(Records from a collection)
+++++
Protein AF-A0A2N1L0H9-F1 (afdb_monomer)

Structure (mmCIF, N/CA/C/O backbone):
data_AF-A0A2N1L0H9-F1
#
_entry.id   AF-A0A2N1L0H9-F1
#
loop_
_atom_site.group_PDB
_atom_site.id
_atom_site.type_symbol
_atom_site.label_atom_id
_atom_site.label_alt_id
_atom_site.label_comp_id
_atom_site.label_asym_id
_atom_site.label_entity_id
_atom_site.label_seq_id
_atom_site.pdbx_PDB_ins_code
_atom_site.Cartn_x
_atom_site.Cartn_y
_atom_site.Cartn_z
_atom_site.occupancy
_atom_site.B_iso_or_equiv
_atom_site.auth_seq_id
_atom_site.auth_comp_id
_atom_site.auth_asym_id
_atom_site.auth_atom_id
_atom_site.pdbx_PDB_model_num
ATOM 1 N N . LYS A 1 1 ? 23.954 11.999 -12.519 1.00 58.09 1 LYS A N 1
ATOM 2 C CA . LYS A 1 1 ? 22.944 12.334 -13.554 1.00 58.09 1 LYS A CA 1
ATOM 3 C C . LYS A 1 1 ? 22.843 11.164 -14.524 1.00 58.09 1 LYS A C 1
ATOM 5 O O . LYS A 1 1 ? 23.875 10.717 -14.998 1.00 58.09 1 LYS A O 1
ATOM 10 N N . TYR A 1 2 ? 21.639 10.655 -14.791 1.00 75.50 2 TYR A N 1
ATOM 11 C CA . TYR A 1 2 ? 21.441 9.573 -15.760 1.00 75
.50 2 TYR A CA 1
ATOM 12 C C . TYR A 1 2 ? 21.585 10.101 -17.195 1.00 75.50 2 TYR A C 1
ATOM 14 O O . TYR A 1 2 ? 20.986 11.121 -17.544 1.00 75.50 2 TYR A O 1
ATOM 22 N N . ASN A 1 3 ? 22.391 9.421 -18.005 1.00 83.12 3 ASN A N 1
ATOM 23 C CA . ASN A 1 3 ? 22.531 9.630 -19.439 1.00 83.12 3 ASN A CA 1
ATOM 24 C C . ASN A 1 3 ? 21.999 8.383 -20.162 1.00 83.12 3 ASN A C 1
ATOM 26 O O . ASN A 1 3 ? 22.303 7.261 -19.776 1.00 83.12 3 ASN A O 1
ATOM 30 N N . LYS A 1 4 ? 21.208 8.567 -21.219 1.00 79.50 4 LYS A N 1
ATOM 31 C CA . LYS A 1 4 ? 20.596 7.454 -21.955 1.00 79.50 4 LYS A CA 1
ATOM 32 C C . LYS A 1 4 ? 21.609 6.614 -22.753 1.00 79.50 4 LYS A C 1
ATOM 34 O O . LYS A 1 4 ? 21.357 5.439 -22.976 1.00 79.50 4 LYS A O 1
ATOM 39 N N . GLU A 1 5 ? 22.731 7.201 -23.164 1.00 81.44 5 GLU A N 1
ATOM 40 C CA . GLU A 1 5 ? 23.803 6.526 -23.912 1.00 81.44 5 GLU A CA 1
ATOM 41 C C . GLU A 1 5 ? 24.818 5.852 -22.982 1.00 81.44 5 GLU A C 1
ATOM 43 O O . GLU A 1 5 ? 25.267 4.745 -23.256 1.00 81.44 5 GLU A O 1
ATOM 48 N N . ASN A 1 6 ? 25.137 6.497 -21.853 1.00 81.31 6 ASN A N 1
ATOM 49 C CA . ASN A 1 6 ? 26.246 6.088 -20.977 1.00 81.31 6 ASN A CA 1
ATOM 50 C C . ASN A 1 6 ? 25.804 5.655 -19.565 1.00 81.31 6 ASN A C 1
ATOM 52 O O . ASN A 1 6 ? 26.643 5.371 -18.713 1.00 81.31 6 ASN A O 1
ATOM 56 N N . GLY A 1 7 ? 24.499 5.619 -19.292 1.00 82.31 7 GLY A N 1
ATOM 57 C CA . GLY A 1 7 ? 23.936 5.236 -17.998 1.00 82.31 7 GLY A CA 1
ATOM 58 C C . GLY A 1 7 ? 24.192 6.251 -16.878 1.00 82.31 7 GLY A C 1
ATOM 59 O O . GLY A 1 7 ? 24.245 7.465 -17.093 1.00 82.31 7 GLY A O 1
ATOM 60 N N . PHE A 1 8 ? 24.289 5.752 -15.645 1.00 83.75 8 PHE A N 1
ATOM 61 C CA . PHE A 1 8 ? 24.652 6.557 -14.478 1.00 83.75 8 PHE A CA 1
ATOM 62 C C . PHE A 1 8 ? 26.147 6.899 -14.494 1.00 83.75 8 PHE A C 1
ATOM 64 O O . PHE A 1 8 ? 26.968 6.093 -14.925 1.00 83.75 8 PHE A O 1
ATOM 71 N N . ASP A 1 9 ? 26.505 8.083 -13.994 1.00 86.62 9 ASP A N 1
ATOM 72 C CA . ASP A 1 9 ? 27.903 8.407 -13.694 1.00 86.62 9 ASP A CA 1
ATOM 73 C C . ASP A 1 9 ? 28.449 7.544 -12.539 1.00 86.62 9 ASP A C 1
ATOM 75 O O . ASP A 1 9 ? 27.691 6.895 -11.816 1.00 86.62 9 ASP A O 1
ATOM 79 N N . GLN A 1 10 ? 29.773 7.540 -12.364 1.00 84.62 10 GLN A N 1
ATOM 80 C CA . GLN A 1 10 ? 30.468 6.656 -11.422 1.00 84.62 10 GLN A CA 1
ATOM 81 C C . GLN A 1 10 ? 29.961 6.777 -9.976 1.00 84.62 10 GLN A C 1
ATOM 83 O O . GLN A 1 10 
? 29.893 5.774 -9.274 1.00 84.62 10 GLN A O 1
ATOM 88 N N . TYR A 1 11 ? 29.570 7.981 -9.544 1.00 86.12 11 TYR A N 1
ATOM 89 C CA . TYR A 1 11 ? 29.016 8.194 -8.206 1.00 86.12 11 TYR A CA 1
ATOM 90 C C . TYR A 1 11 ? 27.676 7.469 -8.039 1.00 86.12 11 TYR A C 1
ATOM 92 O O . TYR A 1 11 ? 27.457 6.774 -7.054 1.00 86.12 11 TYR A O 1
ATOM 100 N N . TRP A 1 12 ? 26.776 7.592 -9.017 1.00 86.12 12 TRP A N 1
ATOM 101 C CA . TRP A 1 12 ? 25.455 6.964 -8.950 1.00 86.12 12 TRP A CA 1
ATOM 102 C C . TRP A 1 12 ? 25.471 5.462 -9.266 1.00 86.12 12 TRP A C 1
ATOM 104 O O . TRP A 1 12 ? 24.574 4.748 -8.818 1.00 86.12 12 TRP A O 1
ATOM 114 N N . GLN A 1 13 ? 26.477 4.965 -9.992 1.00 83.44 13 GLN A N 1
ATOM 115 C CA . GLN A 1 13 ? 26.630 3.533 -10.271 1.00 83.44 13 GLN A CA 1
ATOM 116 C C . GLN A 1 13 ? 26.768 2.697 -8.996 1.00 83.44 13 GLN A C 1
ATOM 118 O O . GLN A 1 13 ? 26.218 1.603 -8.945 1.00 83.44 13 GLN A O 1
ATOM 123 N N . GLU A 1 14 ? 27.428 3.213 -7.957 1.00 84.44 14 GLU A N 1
+++++
## Work to be completed
Repeat the records exactly, including every line.

## Result
Protein AF-A0A2N1L0H9-F1 (afdb_monomer)

Structure (mmCIF, N/CA/C/O backbone):
data_AF-A0A2N1L0H9-F1
#
_entry.id   AF-A0A2N1L0H9-F1
#
loop_
_atom_site.group_PDB
_atom_site.id
_atom_site.type_symbol
_atom_site.label_atom_id
_atom_site.label_alt_id
_atom_site.label_comp_id
_atom_site.label_asym_id
_atom_site.label_entity_id
_atom_site.label_seq_id
_atom_site.pdbx_PDB_ins_code
_atom_site.Cartn_x
_atom_site.Cartn_y
_atom_site.Cartn_z
_atom_site.occupancy
_atom_site.B_iso_or_equiv
_atom_site.auth_seq_id
_atom_site.auth_comp_id
_atom_site.auth_asym_id
_atom_site.auth_atom_id
_atom_site.pdbx_PDB_model_num
ATOM 1 N N . LYS A 1 1 ? 23.954 11.999 -12.519 1.00 58.09 1 LYS A N 1
ATOM 2 C CA . LYS A 1 1 ? 22.944 12.334 -13.554 1.00 58.09 1 LYS A CA 1
ATOM 3 C C . LYS A 1 1 ? 22.843 11.164 -14.524 1.00 58.09 1 LYS A C 1
ATOM 5 O O . LYS A 1 1 ? 23.875 10.717 -14.998 1.00 58.09 1 LYS A O 1
ATOM 10 N N . TYR A 1 2 ? 21.639 10.655 -14.791 1.00 75.50 2 TYR A N 1
ATOM 11 C CA . TYR A 1 2 ? 21.441 9.573 -15.760 1.00 75
.50 2 TYR A CA 1
ATOM 12 C C . TYR A 1 2 ? 21.585 10.101 -17.195 1.00 75.50 2 TYR A C 1
ATOM 14 O O . TYR A 1 2 ? 20.986 11.121 -17.544 1.00 75.50 2 TYR A O 1
ATOM 22 N N . ASN A 1 3 ? 22.391 9.421 -18.005 1.00 83.12 3 ASN A N 1
ATOM 23 C CA . ASN A 1 3 ? 22.531 9.630 -19.439 1.00 83.12 3 ASN A CA 1
ATOM 24 C C . ASN A 1 3 ? 21.999 8.383 -20.162 1.00 83.12 3 ASN A C 1
ATOM 26 O O . ASN A 1 3 ? 22.303 7.261 -19.776 1.00 83.12 3 ASN A O 1
ATOM 30 N N . LYS A 1 4 ? 21.208 8.567 -21.219 1.00 79.50 4 LYS A N 1
ATOM 31 C CA . LYS A 1 4 ? 20.596 7.454 -21.955 1.00 79.50 4 LYS A CA 1
ATOM 32 C C . LYS A 1 4 ? 21.609 6.614 -22.753 1.00 79.50 4 LYS A C 1
ATOM 34 O O . LYS A 1 4 ? 21.357 5.439 -22.976 1.00 79.50 4 LYS A O 1
ATOM 39 N N . GLU A 1 5 ? 22.731 7.201 -23.164 1.00 81.44 5 GLU A N 1
ATOM 40 C CA . GLU A 1 5 ? 23.803 6.526 -23.912 1.00 81.44 5 GLU A CA 1
ATOM 41 C C . GLU A 1 5 ? 24.818 5.852 -22.982 1.00 81.44 5 GLU A C 1
ATOM 43 O O . GLU A 1 5 ? 25.267 4.745 -23.256 1.00 81.44 5 GLU A O 1
ATOM 48 N N . ASN A 1 6 ? 25.137 6.497 -21.853 1.00 81.31 6 ASN A N 1
ATOM 49 C CA . ASN A 1 6 ? 26.246 6.088 -20.977 1.00 81.31 6 ASN A CA 1
ATOM 50 C C . ASN A 1 6 ? 25.804 5.655 -19.565 1.00 81.31 6 ASN A C 1
ATOM 52 O O . ASN A 1 6 ? 26.643 5.371 -18.713 1.00 81.31 6 ASN A O 1
ATOM 56 N N . GLY A 1 7 ? 24.499 5.619 -19.292 1.00 82.31 7 GLY A N 1
ATOM 57 C CA . GLY A 1 7 ? 23.936 5.236 -17.998 1.00 82.31 7 GLY A CA 1
ATOM 58 C C . GLY A 1 7 ? 24.192 6.251 -16.878 1.00 82.31 7 GLY A C 1
ATOM 59 O O . GLY A 1 7 ? 24.245 7.465 -17.093 1.00 82.31 7 GLY A O 1
ATOM 60 N N . PHE A 1 8 ? 24.289 5.752 -15.645 1.00 83.75 8 PHE A N 1
ATOM 61 C CA . PHE A 1 8 ? 24.652 6.557 -14.478 1.00 83.75 8 PHE A CA 1
ATOM 62 C C . PHE A 1 8 ? 26.147 6.899 -14.494 1.00 83.75 8 PHE A C 1
ATOM 64 O O . PHE A 1 8 ? 26.968 6.093 -14.925 1.00 83.75 8 PHE A O 1
ATOM 71 N N . ASP A 1 9 ? 26.505 8.083 -13.994 1.00 86.62 9 ASP A N 1
ATOM 72 C CA . ASP A 1 9 ? 27.903 8.407 -13.694 1.00 86.62 9 ASP A CA 1
ATOM 73 C C . ASP A 1 9 ? 28.449 7.544 -12.539 1.00 86.62 9 ASP A C 1
ATOM 75 O O . ASP A 1 9 ? 27.691 6.895 -11.816 1.00 86.62 9 ASP A O 1
ATOM 79 N N . GLN A 1 10 ? 29.773 7.540 -12.364 1.00 84.62 10 GLN A N 1
ATOM 80 C CA . GLN A 1 10 ? 30.468 6.656 -11.422 1.00 84.62 10 GLN A CA 1
ATOM 81 C C . GLN A 1 10 ? 29.961 6.777 -9.976 1.00 84.62 10 GLN A C 1
ATOM 83 O O . GLN A 1 10 
? 29.893 5.774 -9.274 1.00 84.62 10 GLN A O 1
ATOM 88 N N . TYR A 1 11 ? 29.570 7.981 -9.544 1.00 86.12 11 TYR A N 1
ATOM 89 C CA . TYR A 1 11 ? 29.016 8.194 -8.206 1.00 86.12 11 TYR A CA 1
ATOM 90 C C . TYR A 1 11 ? 27.676 7.469 -8.039 1.00 86.12 11 TYR A C 1
ATOM 92 O O . TYR A 1 11 ? 27.457 6.774 -7.054 1.00 86.12 11 TYR A O 1
ATOM 100 N N . TRP A 1 12 ? 26.776 7.592 -9.017 1.00 86.12 12 TRP A N 1
ATOM 101 C CA . TRP A 1 12 ? 25.455 6.964 -8.950 1.00 86.12 12 TRP A CA 1
ATOM 102 C C . TRP A 1 12 ? 25.471 5.462 -9.266 1.00 86.12 12 TRP A C 1
ATOM 104 O O . TRP A 1 12 ? 24.574 4.748 -8.818 1.00 86.12 12 TRP A O 1
ATOM 114 N N . GLN A 1 13 ? 26.477 4.965 -9.992 1.00 83.44 13 GLN A N 1
ATOM 115 C CA . GLN A 1 13 ? 26.630 3.533 -10.271 1.00 83.44 13 GLN A CA 1
ATOM 116 C C . GLN A 1 13 ? 26.768 2.697 -8.996 1.00 83.44 13 GLN A C 1
ATOM 118 O O . GLN A 1 13 ? 26.218 1.603 -8.945 1.00 83.44 13 GLN A O 1
ATOM 123 N N . GLU A 1 14 ? 27.428 3.213 -7.957 1.00 84.44 14 GLU A N 1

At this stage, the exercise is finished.